Мы начали эту заметку о
мистике белых ночей. Специфической ее формы, именно на «Васькином». Это влияние белых ночей, как мне кажется,
сказалось и на авторе этих строк, который родился в начале 1935 в доме 30 на 13
линии. Как и все дети с 3-4-х, наверно, лет гулял допоздна с бабушкой или няней
по набережной, наверстывая недополученный зимой свет и воздух. Тогда же, увидев
на Неве лодку с гребцами, поверил, что существуют на самом деле маленькие
человечки. Лихорадочно рассматривал Ленинградское небо, картинку на блеклой Луне
и явственно обнаруживал на ней «лик», искал на небе медведя. Очень
расстраивался, когда ничего не видел. Когда переехали на Урал в 40 году на
каменистом берегу Исети узнал настоящее Небо и поразился его красотой. Яркие
звезды, четкие созвездия, потрясающий Месяц. Решил стать астрономом. Однако,
вернувшись снова в Ленинград на свою 13-ю линию, мог наслаждаться куполом Исаакия,
шпилями Петропавловской, Адмиралтейства. Два шага и…. Простор Набережной…. От «Растральной Маяковой
Стрелки» – «Устье» с Дворцовым Мостом, «Академии» и «Сфинксовом» центром
тяжести. И так, вплоть до «Горного». (Именно
сюда, очень хороший Поэт желал прийти – умирать!). Под старость, казалось, лишился
этого счастья ежедневного десятиминутного неспешного шага, чтобы видеть эти
Шпили и Купола. Но произошло Чудо! Морок «Гения Петербурга» решил поиздеваться
и проверить преданного ему всей душой почитателя, наслав испытание переселением
из родного ВО в земли… приписанные
Петром убиенному Им сыну Алексею.
Купчино. Кондово
купеческое провинциальное звучанье, никак не умеряемое именами европейских
столиц вставленных в таблички его улиц. Однако, вполне, по нашим меркам,
приличный район. Благоустройство, может, даже лучше иных, носящих более благозвучные
наименования.
Но когда-то я покинул любимый свой «ВО». От
Софийской улицы, куда забросил испытующий меня «Гений Места», до
Петропавловского шпиля 12 км. Но в прямом смысле этого слова произошло чудо! Провидение сжалилось и вознаградило, позволив
в любое время, ежечасно, не выходя из дома (с учетом погоды!) видеть то, что не
было возможности видеть из окна даже на ВО! (окна с балконами на «СевероЗапад»

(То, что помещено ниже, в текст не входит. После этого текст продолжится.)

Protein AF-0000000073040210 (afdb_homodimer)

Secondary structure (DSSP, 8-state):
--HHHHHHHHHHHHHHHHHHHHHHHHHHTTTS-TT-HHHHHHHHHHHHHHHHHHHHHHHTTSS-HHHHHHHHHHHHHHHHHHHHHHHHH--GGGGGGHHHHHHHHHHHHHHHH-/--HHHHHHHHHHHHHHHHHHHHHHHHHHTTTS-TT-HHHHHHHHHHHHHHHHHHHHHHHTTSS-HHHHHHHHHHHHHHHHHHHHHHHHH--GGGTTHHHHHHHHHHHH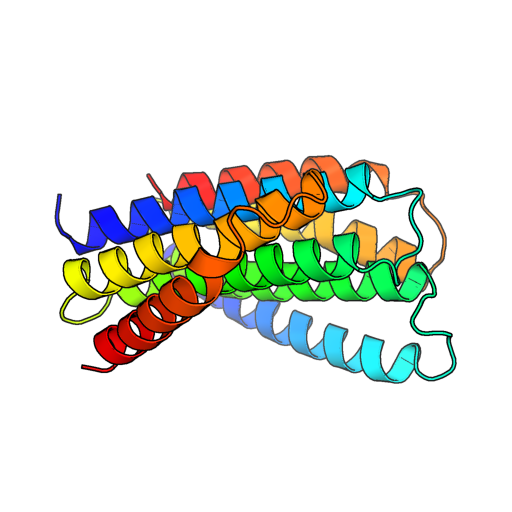HHHHH-

Organism: Oncorhynchus kisutch (NCBI:txid8019)

Solvent-accessible surface area (backbone atoms only — not comparable to full-atom values): 10598 Å² total; per-residue (Å²): 128,54,49,32,57,53,25,36,52,49,16,53,54,43,38,53,49,29,51,51,51,45,56,45,52,65,63,69,48,64,89,51,64,79,81,36,65,43,51,50,33,33,51,51,19,40,49,52,39,42,56,50,18,55,45,24,51,52,20,26,72,36,83,49,15,53,60,18,32,50,28,36,51,53,8,41,49,32,23,28,44,22,29,40,47,22,32,75,67,73,46,66,83,44,48,79,39,25,65,57,9,49,50,29,36,30,51,16,23,44,43,39,31,84,130,54,48,33,55,55,25,28,26,50,15,11,50,42,36,21,49,31,51,52,50,48,53,47,52,63,64,71,47,64,89,50,63,80,80,36,67,43,52,51,36,34,50,50,20,42,50,52,41,41,55,49,19,53,45,23,44,54,20,25,70,37,84,48,14,53,61,18,30,50,28,35,52,52,9,41,49,32,24,28,46,20,31,39,47,22,30,74,65,74,46,66,82,45,48,79,41,24,65,56,8,48,50,29,36,54,51,14,56,53,41,47,74,83

Radius of gyration: 17.56 Å; Cα contacts (8 Å, |Δi|>4): 365; chains: 2; bounding box: 50×46×43 Å

Sequence (228 aa):
MTASLVVQRLAGVSGALAVTAGAYGAHGFKNKDPGDYSIVLYETANKYHFYHSIALLGASRCRKPAVAGALLVVGMGAFCGALYHQALTENPVLRKLAPYGGMFLIAGWLAIAIMTASLVVQRLAGVSGALAVTAGAYGAHGFKNKDPGDYSIVLYETANKYHFYHSIALLGASRCRKPAVAGALLVVGMGAFCGALYHQALTENPVLRKLAPYGGMFLIAGWLAIAI

Foldseek 3Di:
DDLLVVLLVVLVVLQVVLVVLVVCLCPVCVPPDCPDPLSVLSVVLSVLSNVLSVVSNLLSPAPCSNQLSVLSVQLSCLQSVQSNVCSVPVDNPSVVSNVVSVVSNVVSVVSRVD/DDLLVVLLVVLVVLQVVLVVLVVCLCPVCVPPDCPDPLSVLSVVLSVLSNVLSVVSNLLSPAPCSNQLSVLSVQLSCLQSVQSNVCSVPVDNPSVVSNVVSVVSNVVSVVVRVD

InterPro domains:
  IPR006696 Protein of unknown function DUF423 [PF04241] (21-102)
  IPR006696 Protein of unknown function DUF423 [PTHR43461] (6-113)

Nearest PDB structures (foldseek):
  8eas-assembly1_h  TM=3.512E-01  e=1.942E-01  Saccharomyces cerevisiae
  5tj5-assembly1_E  TM=4.217E-01  e=2.103E+00  Saccharomyces cerevisiae S288C
  8eas-assembly1_h  TM=3.506E-01  e=1.990E-01  Saccharomyces cerevisiae
  8ieq-assembly1_C  TM=3.304E-01  e=2.788E+00  Homo sapiens
  8to0-assembly1_z3  TM=4.199E-01  e=9.684E+00  Mus musculus

pLDDT: mean 94.47, std 6.33, range [71.62, 98.88]

Structure (mmCIF, N/CA/C/O backbone):
data_AF-0000000073040210-model_v1
#
loop_
_entity.id
_entity.type
_entity.pdbx_description
1 polymer 'Transmembrane protein 256'
#
loop_
_atom_site.group_PDB
_atom_site.id
_atom_site.type_symbol
_atom_site.label_atom_id
_atom_site.label_alt_id
_atom_site.label_comp_id
_atom_site.label_asym_id
_atom_site.label_entity_id
_atom_site.label_seq_id
_atom_site.pdbx_PDB_ins_code
_atom_site.Cartn_x
_atom_site.Cartn_y
_atom_site.Cartn_z
_atom_site.occupancy
_atom_site.B_iso_or_equiv
_atom_site.auth_seq_id
_atom_site.auth_comp_id
_atom_site.auth_asym_id
_atom_site.auth_atom_id
_atom_site.pdbx_PDB_model_num
ATOM 1 N N . MET A 1 1 ? 25.438 -12.211 -9.25 1 78 1 MET A N 1
ATOM 2 C CA . MET A 1 1 ? 24.172 -12.266 -8.523 1 78 1 MET A CA 1
ATOM 3 C C . MET A 1 1 ? 23 -11.898 -9.43 1 78 1 MET A C 1
ATOM 5 O O . MET A 1 1 ? 23.078 -10.938 -10.195 1 78 1 MET A O 1
ATOM 9 N N . THR A 1 2 ? 22.078 -12.758 -9.523 1 94.12 2 THR A N 1
ATOM 10 C CA . THR A 1 2 ? 20.953 -12.5 -10.406 1 94.12 2 THR A CA 1
ATOM 11 C C . THR A 1 2 ? 20.125 -11.312 -9.906 1 94.12 2 THR A C 1
ATOM 13 O O . THR A 1 2 ? 20.219 -10.938 -8.734 1 94.12 2 THR A O 1
ATOM 16 N N . ALA A 1 3 ? 19.672 -10.586 -10.75 1 95.81 3 ALA A N 1
ATOM 17 C CA . ALA A 1 3 ? 18.828 -9.453 -10.398 1 95.81 3 ALA A CA 1
ATOM 18 C C . ALA A 1 3 ? 17.797 -9.844 -9.336 1 95.81 3 ALA A C 1
ATOM 20 O O . ALA A 1 3 ? 17.484 -9.047 -8.453 1 95.81 3 ALA A O 1
ATOM 21 N N . SER A 1 4 ? 17.328 -10.977 -9.406 1 96.69 4 SER A N 1
ATOM 22 C CA . SER A 1 4 ? 16.344 -11.469 -8.438 1 96.69 4 SER A CA 1
ATOM 23 C C . SER A 1 4 ? 16.922 -11.484 -7.027 1 96.69 4 SER A C 1
ATOM 25 O O . SER A 1 4 ? 16.266 -11.047 -6.078 1 96.69 4 SER A O 1
ATOM 27 N N . LEU A 1 5 ? 18.078 -12.016 -6.906 1 96.31 5 LEU A N 1
ATOM 28 C CA . LEU A 1 5 ? 18.703 -12.109 -5.59 1 96.31 5 LEU A CA 1
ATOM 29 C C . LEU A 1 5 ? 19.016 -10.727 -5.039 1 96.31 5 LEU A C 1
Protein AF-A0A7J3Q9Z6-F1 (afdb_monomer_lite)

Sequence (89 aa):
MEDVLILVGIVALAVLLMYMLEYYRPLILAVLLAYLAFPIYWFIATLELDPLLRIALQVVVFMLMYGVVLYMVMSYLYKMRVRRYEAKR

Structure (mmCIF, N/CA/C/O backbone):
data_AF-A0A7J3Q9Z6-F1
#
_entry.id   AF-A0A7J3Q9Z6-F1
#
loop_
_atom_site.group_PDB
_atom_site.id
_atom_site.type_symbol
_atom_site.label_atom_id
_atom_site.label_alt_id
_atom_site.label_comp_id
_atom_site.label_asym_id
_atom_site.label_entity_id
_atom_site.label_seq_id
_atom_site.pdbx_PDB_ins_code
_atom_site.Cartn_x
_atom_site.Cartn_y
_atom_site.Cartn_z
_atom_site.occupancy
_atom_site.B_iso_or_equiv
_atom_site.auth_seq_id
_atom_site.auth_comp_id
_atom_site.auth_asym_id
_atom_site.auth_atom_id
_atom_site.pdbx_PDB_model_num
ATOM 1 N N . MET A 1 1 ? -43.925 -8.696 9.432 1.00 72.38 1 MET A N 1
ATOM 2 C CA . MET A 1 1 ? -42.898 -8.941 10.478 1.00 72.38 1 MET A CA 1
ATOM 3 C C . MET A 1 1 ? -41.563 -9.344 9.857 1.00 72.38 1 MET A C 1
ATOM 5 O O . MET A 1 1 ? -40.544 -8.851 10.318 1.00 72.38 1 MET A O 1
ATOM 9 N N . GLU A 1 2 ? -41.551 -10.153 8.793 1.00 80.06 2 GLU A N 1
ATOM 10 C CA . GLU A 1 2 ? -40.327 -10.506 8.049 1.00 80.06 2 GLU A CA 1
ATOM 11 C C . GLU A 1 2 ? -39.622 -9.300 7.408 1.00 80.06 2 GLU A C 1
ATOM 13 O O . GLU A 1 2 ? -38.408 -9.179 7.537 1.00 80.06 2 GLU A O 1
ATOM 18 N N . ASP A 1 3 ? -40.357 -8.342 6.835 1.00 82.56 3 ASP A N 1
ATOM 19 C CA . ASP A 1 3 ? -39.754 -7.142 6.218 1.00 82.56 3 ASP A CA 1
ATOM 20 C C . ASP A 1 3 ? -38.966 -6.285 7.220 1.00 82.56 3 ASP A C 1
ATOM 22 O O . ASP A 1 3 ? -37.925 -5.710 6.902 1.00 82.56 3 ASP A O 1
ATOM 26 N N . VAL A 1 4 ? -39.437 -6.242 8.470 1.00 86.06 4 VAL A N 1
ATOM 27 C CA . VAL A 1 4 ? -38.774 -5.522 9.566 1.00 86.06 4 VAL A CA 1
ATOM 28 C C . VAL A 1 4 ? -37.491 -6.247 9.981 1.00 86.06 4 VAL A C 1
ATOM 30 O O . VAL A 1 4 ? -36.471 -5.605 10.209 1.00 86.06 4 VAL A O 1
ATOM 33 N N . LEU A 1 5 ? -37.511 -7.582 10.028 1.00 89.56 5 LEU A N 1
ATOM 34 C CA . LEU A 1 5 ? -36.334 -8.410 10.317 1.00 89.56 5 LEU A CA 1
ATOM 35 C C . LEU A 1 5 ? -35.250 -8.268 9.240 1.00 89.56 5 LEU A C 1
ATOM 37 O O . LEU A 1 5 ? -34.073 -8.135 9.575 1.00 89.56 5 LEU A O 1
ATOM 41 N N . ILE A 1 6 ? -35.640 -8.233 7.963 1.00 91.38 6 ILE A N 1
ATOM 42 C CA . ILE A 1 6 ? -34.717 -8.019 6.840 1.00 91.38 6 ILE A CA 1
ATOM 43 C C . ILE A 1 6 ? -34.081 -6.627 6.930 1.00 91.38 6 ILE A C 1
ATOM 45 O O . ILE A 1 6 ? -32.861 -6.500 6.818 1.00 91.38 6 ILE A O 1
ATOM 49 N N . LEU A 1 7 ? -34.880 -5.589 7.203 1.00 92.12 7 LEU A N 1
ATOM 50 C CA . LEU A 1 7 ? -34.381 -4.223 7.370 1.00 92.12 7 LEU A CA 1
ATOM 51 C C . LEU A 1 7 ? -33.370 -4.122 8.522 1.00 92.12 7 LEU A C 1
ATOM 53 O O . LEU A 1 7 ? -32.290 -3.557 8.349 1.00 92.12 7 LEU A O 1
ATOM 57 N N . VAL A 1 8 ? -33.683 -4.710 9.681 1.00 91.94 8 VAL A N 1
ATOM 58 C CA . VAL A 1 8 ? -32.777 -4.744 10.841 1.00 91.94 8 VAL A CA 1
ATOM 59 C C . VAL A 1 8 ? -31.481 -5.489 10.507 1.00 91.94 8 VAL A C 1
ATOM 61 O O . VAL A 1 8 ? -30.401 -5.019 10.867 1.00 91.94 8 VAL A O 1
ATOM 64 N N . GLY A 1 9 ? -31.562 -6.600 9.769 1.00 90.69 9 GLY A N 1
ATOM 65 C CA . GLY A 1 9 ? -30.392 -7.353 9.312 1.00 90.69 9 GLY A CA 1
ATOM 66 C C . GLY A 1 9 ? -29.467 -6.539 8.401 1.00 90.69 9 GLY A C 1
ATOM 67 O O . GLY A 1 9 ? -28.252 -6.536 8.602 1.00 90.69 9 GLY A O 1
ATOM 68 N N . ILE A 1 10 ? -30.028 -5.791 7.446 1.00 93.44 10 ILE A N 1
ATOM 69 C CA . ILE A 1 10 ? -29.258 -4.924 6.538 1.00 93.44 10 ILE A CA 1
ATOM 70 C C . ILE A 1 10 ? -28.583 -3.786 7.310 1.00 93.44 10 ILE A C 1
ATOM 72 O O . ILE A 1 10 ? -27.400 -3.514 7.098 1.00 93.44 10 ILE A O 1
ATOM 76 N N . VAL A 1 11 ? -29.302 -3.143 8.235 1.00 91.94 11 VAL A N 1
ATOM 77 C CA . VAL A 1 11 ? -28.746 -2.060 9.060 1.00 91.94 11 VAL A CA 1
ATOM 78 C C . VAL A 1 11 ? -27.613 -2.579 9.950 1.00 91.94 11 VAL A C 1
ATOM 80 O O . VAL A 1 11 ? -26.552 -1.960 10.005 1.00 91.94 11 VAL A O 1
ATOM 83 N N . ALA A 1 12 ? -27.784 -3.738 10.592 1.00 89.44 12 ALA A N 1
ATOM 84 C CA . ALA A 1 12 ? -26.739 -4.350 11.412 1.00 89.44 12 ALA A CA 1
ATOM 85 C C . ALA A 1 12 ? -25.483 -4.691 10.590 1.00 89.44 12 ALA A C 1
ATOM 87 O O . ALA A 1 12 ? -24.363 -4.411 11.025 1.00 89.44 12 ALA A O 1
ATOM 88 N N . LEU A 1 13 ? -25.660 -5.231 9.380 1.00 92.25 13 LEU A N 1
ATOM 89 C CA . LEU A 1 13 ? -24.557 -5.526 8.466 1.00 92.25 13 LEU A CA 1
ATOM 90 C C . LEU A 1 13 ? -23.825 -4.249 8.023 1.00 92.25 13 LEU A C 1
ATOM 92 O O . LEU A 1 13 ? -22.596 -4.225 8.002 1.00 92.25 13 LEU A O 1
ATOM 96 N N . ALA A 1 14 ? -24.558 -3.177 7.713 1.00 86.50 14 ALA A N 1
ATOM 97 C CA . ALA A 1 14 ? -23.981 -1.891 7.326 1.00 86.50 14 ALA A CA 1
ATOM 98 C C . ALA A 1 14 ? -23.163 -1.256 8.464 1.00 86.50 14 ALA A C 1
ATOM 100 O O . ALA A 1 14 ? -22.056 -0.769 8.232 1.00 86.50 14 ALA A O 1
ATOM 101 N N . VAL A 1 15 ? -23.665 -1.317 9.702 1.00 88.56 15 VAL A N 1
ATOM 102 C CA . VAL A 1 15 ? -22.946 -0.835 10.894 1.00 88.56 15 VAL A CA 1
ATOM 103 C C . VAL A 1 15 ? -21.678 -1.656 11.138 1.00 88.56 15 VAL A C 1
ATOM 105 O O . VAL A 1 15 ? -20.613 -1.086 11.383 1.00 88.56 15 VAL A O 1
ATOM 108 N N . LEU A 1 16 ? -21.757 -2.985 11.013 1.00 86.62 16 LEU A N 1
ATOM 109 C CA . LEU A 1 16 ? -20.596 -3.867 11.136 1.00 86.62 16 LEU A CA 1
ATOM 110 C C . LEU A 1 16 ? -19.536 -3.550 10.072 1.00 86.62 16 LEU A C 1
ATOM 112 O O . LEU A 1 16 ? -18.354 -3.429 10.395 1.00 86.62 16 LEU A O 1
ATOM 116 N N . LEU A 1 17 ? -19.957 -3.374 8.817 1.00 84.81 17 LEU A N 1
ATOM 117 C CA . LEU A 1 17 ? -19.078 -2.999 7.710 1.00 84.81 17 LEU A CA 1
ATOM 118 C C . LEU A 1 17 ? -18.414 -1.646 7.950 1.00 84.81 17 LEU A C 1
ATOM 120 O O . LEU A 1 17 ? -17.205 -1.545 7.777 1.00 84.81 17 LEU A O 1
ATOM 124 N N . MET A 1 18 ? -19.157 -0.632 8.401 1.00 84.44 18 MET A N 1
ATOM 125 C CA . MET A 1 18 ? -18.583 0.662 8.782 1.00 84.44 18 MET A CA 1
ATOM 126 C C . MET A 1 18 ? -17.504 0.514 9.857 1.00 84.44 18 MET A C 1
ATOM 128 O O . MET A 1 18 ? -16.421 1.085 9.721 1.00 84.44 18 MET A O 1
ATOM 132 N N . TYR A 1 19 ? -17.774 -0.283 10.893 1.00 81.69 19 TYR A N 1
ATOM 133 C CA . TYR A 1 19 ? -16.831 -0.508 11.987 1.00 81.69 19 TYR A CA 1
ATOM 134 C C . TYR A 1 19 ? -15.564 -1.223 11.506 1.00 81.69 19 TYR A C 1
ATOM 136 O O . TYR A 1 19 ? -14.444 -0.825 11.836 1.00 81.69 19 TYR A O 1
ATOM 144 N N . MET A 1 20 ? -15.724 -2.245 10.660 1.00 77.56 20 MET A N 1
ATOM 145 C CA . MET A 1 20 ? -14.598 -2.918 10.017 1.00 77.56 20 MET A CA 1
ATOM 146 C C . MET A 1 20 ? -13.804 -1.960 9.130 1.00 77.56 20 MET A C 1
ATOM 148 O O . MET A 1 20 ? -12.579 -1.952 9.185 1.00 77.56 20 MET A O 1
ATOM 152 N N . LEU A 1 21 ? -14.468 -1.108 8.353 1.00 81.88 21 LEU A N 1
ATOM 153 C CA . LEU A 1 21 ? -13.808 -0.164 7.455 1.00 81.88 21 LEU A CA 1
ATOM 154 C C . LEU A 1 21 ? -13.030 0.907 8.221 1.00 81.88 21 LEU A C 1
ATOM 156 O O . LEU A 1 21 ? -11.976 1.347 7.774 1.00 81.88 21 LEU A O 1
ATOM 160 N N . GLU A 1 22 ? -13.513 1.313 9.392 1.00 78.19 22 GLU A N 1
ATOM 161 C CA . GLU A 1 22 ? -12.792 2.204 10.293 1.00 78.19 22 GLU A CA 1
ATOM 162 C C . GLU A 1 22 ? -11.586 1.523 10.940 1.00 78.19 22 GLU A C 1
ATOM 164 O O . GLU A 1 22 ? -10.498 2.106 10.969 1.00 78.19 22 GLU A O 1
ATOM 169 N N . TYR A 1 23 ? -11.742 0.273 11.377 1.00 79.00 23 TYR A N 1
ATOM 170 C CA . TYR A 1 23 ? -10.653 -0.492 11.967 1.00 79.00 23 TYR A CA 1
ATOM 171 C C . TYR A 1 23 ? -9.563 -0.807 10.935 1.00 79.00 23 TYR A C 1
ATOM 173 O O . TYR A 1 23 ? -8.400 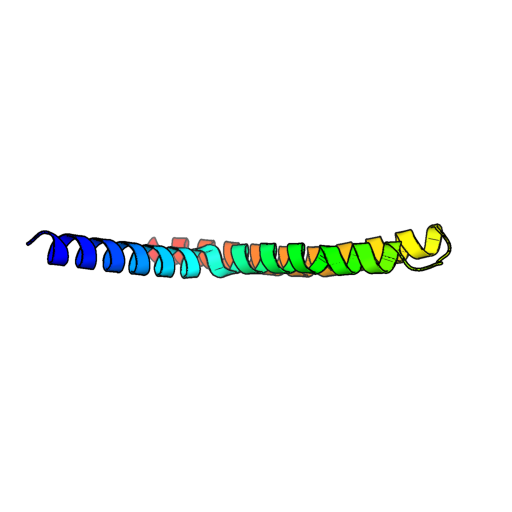-0.492 11.166 1.00 79.00 23 TYR A O 1
ATOM 181 N N . TYR A 1 24 ? -9.920 -1.353 9.772 1.00 81.25 24 TYR A N 1
ATOM 182 C CA . TYR A 1 24 ? -8.988 -1.772 8.720 1.00 81.25 24 TYR A CA 1
ATOM 183 C C . TYR A 1 24 ? -8.614 -0.656 7.736 1.00 81.25 24 TYR A C 1
ATOM 185 O O . TYR A 1 24 ? -7.861 -0.911 6.799 1.00 81.25 24 TYR A O 1
ATOM 193 N N . ARG A 1 25 ? -9.070 0.588 7.942 1.00 79.88 25 ARG A N 1
ATOM 194 C CA . ARG A 1 25 ? -8.836 1.726 7.031 1.00 79.88 25 ARG A CA 1
ATOM 195 C C . ARG A 1 25 ? -7.398 1.850 6.504 1.00 79.88 25 ARG A C 1
ATOM 197 O O . ARG A 1 25 ? -7.237 1.956 5.291 1.00 79.88 25 ARG A O 1
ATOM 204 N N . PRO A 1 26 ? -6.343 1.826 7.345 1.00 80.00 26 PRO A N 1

и «ЮгоВосток»). Поверх крыш далеких домов вдоль Софийской явственно
просматривались: Шпиль «Петропавловской Крепости» и «Инженерного Замка», Купол «Армянской Церкви»
на Невском, «Башня Думы» с «Телеграфной Мачтой», Купола церквей Волковского
Кладбища!
По жизни мне повезло на Питерскую панораму из
окон квартир. Так случилось, что раньше, до моей «зрительной ложи» в Купчино,
был «наблюдательный пост» с балкона 6-ого этажа на «Театральной 8», с видом на
купол с «верхней колоннадой «Исаакия», «Консерваторию», «Львиный мостик», изгиб
«Канала Грибоедова», дом где Раскольников убивал «Старушку». А еще раньше довелось
жить на Ланском шоссе (пр. Смирнова 9-й
этаж). Там только вершины кущ деревьев летом закрывали место смертельной дуэли
Пушкина.
С
детства мечтал о телескопе. Школьником пытался шлифовать линзы из брака ЛОМО (кружки
при Д.К. Кирова). В 75 г. приобрел рефрактор («галилеевский» Д80мм, Ф800мм), в
2005 китайский рефлектор («ньютоновский» Д114, Ф1000.) Экваториальные
штативы. Первый хорош и для Солнца,
пятна (спец оснащение!), Луна (первая четверть). Второй: Венера (серп), Юпитер, Сатурн, Луна, туманность
Андромеды…. Но небо! «Белые Ночи» или Северное сияние. Наше Ленинградское небо
не очень-то снисходительно звездолюбам, даже с телескопами – всего-то около 70
ночей в году чистое небо.
Но все же вернемся в
Купчино. Поразительно! Я вознагражден…. В моем захолустье шпиль Петропавловской Крепости и его
золотого Ангела дано созерцать легко, когда захочу. Однако, с позволения
Погоды. С 14-ти-кратным биноклем или с двухсот-кратным (!) «Рефлектором». В ясную
ветреную погоду наблюдение за живыми неспешными разворотами Крыльев Ангела –
наслаждение. Тут же, рядом, темно-синий
купол армянской церкви, Башня Думы (ратуши) с венчающим ее четким рисунком мачты
телеграфа и, неожиданно (!), башня Инженерного Замка и его Шпиль с Крестом.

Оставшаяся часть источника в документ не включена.